Alexa, eksiklerine rağmen 100 bin kullanıcıya ulaşmayı başardı.
Amazon, Şubat ayında tanıttığı yapay zekâ destekli dijital asistanı Alexa+ ile sınırlı bir kullanıcı grubuna hizmet vermeye başladı. Şirketin CEO’su Andy Jassy, şu an 100 bin kişinin sistemin test aşamasında yer aldığını açıkladı. Henüz geniş çapta bir dağıtım gerçekleşmemiş olsa da, erken erişim sürecinde dikkat çeken bazı noktalar bulunuyor. Ancak mevcut haliyle Alexa+, bazı vaatlerini yerine getirmekte yetersiz kalıyor.
Yeni Alexa+ sisteminin temel farkı, kullanıcılarla daha doğal bir konuşma deneyimi sunma iddiasıdır. Önceki dijital asistanların sabit cevapları yerine, gerçek zamanlı ve özgün tepkiler üreterek daha etkileşimli bir deneyim sağlıyor. Amazon, bu yönüyle ChatGPT’nin sesli versiyonları ve Google’ın Gemini sistemine benzer bir yapay zekâ altyapısı kurmayı amaçlıyor. Ancak, pek çok temel özellik henüz aktif durumda değil.

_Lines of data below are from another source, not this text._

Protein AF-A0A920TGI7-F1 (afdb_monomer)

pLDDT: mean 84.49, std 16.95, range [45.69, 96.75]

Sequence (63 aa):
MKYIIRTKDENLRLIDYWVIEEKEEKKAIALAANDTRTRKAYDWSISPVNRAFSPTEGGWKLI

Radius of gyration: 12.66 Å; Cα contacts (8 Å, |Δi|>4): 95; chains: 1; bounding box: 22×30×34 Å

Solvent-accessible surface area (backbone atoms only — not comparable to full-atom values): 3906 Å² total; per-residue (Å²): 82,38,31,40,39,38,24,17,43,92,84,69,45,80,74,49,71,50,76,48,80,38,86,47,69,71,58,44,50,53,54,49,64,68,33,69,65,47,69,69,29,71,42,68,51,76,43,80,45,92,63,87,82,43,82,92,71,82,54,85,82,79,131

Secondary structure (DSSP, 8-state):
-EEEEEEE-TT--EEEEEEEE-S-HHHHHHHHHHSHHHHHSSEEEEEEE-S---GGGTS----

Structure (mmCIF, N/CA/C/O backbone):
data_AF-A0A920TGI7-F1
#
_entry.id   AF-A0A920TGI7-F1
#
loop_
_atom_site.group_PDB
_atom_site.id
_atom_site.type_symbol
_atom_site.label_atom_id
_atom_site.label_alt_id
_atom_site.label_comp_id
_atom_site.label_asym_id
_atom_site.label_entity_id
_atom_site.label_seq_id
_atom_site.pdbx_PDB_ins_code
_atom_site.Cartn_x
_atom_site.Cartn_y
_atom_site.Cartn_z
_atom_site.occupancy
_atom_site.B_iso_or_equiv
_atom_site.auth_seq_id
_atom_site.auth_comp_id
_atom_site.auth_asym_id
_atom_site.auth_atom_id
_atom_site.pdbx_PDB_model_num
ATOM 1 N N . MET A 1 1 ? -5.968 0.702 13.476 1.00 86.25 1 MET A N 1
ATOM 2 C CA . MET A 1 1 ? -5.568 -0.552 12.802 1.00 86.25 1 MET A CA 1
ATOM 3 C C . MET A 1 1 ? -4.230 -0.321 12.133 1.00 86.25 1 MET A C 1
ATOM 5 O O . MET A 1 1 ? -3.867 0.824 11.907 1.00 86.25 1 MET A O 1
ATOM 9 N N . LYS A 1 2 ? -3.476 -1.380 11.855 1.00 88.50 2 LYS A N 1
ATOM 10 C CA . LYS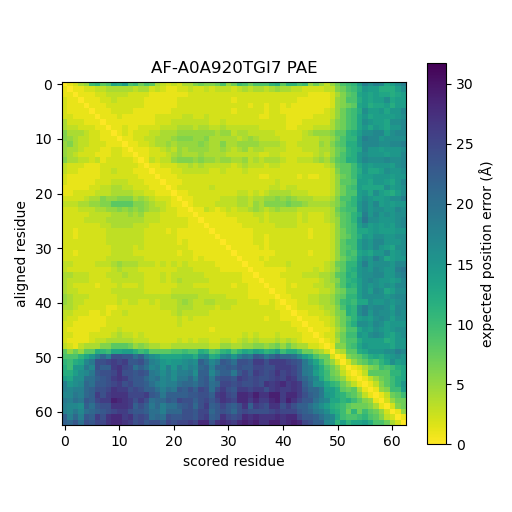 A 1 2 ? -2.220 -1.258 11.114 1.00 88.50 2 LYS A CA 1
ATOM 11 C C . LYS A 1 2 ? -2.438 -1.783 9.706 1.00 88.50 2 LYS A C 1
ATOM 13 O O . LYS A 1 2 ? -3.156 -2.763 9.535 1.00 88.50 2 LYS A O 1
ATOM 18 N N . TYR A 1 3 ? -1.834 -1.140 8.722 1.00 91.75 3 TYR A N 1
ATOM 19 C CA . TYR A 1 3 ? -1.854 -1.574 7.332 1.00 91.75 3 TYR A CA 1
ATOM 20 C C . TYR A 1 3 ? -0.428 -1.614 6.821 1.00 91.75 3 TYR A C 1
ATOM 22 O O . TYR A 1 3 ? 0.330 -0.677 7.052 1.00 91.75 3 TYR A O 1
ATOM 30 N N . ILE A 1 4 ? -0.064 -2.692 6.138 1.00 93.69 4 ILE A N 1
ATOM 31 C CA . ILE A 1 4 ? 1.221 -2.806 5.460 1.00 93.69 4 ILE A CA 1
ATOM 32 C C . ILE A 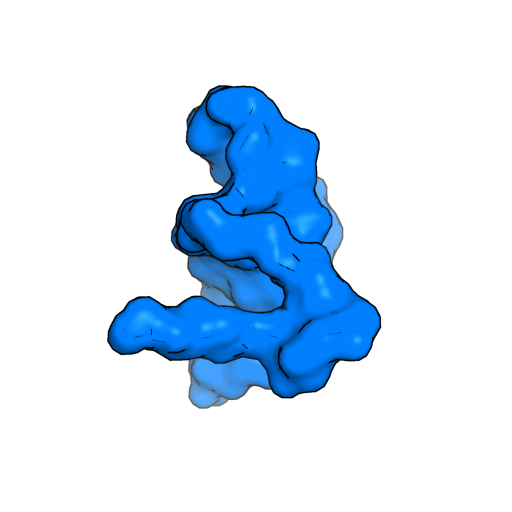1 4 ? 1.037 -2.408 4.003 1.00 93.69 4 ILE A C 1
ATOM 34 O O . ILE A 1 4 ? 0.168 -2.947 3.316 1.00 93.69 4 ILE A O 1
ATOM 38 N N . ILE A 1 5 ? 1.856 -1.467 3.552 1.00 95.75 5 ILE A N 1
ATOM 39 C CA . ILE A 1 5 ? 1.979 -1.073 2.156 1.00 95.75 5 ILE A CA 1
ATOM 40 C C . ILE A 1 5 ? 3.206 -1.775 1.603 1.00 95.75 5 ILE A C 1
ATOM 42 O O . ILE A 1 5 ? 4.236 -1.837 2.271 1.00 95.75 5 ILE A O 1
ATOM 46 N N . ARG A 1 6 ? 3.089 -2.312 0.394 1.00 95.62 6 ARG A N 1
ATOM 47 C CA . ARG A 1 6 ? 4.177 -2.961 -0.337 1.00 95.62 6 ARG A CA 1
ATOM 48 C C . ARG A 1 6 ? 4.255 -2.360 -1.725 1.00 95.62 6 ARG A C 1
ATOM 50 O O . ARG A 1 6 ? 3.220 -2.277 -2.382 1.00 95.62 6 ARG A O 1
ATOM 57 N N . THR A 1 7 ? 5.446 -1.996 -2.175 1.00 96.75 7 THR A N 1
ATOM 58 C CA . THR A 1 7 ? 5.694 -1.482 -3.528 1.00 96.75 7 THR A CA 1
ATOM 59 C C . THR A 1 7 ? 6.504 -2.480 -4.344 1.00 96.75 7 THR A C 1
ATOM 61 O O . THR A 1 7 ? 7.310 -3.239 -3.798 1.00 96.75 7 THR A O 1
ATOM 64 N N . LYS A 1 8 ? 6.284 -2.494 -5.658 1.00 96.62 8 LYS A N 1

Alexa+ henüz tam işlevsel değil
Alexa+’ın tanıtımında, sistemin üçüncü parti uygulamalarla entegrasyon yeteneği vurgulanmıştı. Örneğin, kullanıcıların bir yemek siparişi uygulamasından doğrudan sipariş verebileceği veya çocuklara uyku öncesi hikâyeler oluşturabileceği belirtilmişti. Fakat şu anki sürümde bu özelliklerin hiçbiri aktif değil. Bu durum, kullanıcı beklentilerini karşılamaktan uzak bir görüntü sergiliyor.
Andy Jassy, Alexa+’nın hala gelişiminin erken aşamasında olduğunu ifade etti. Yapay zekâ sistemlerinin çok adımlı işlemleri gerçekleştirme konusunda genel bir doğruluk sorunu yaşadığını belirtti. Bu sistemlerde başarı oranının yüzde 30 ila yüzde 60 arasında değiştiğini, Amazon’un hedefinin ise bu oranı yüzde 90 seviyesine çıkarmak olduğunu söyledi.
Alexa+’nın arkasındaki yapay zekâ motoru, Nova Act olarak adlandırılıyor. Bu motor, internette arama yapma, içerik anlama ve doğal dilde yanıt verme yeteneğine sahip. Ancak, bu motorun günlük kullanımda tutarlı bir performans sergileyip sergilemeyeceği henüz garanti değil. Jassy, sistemi “ilkel ve zaman zaman hatalı” olarak tanımlıyor.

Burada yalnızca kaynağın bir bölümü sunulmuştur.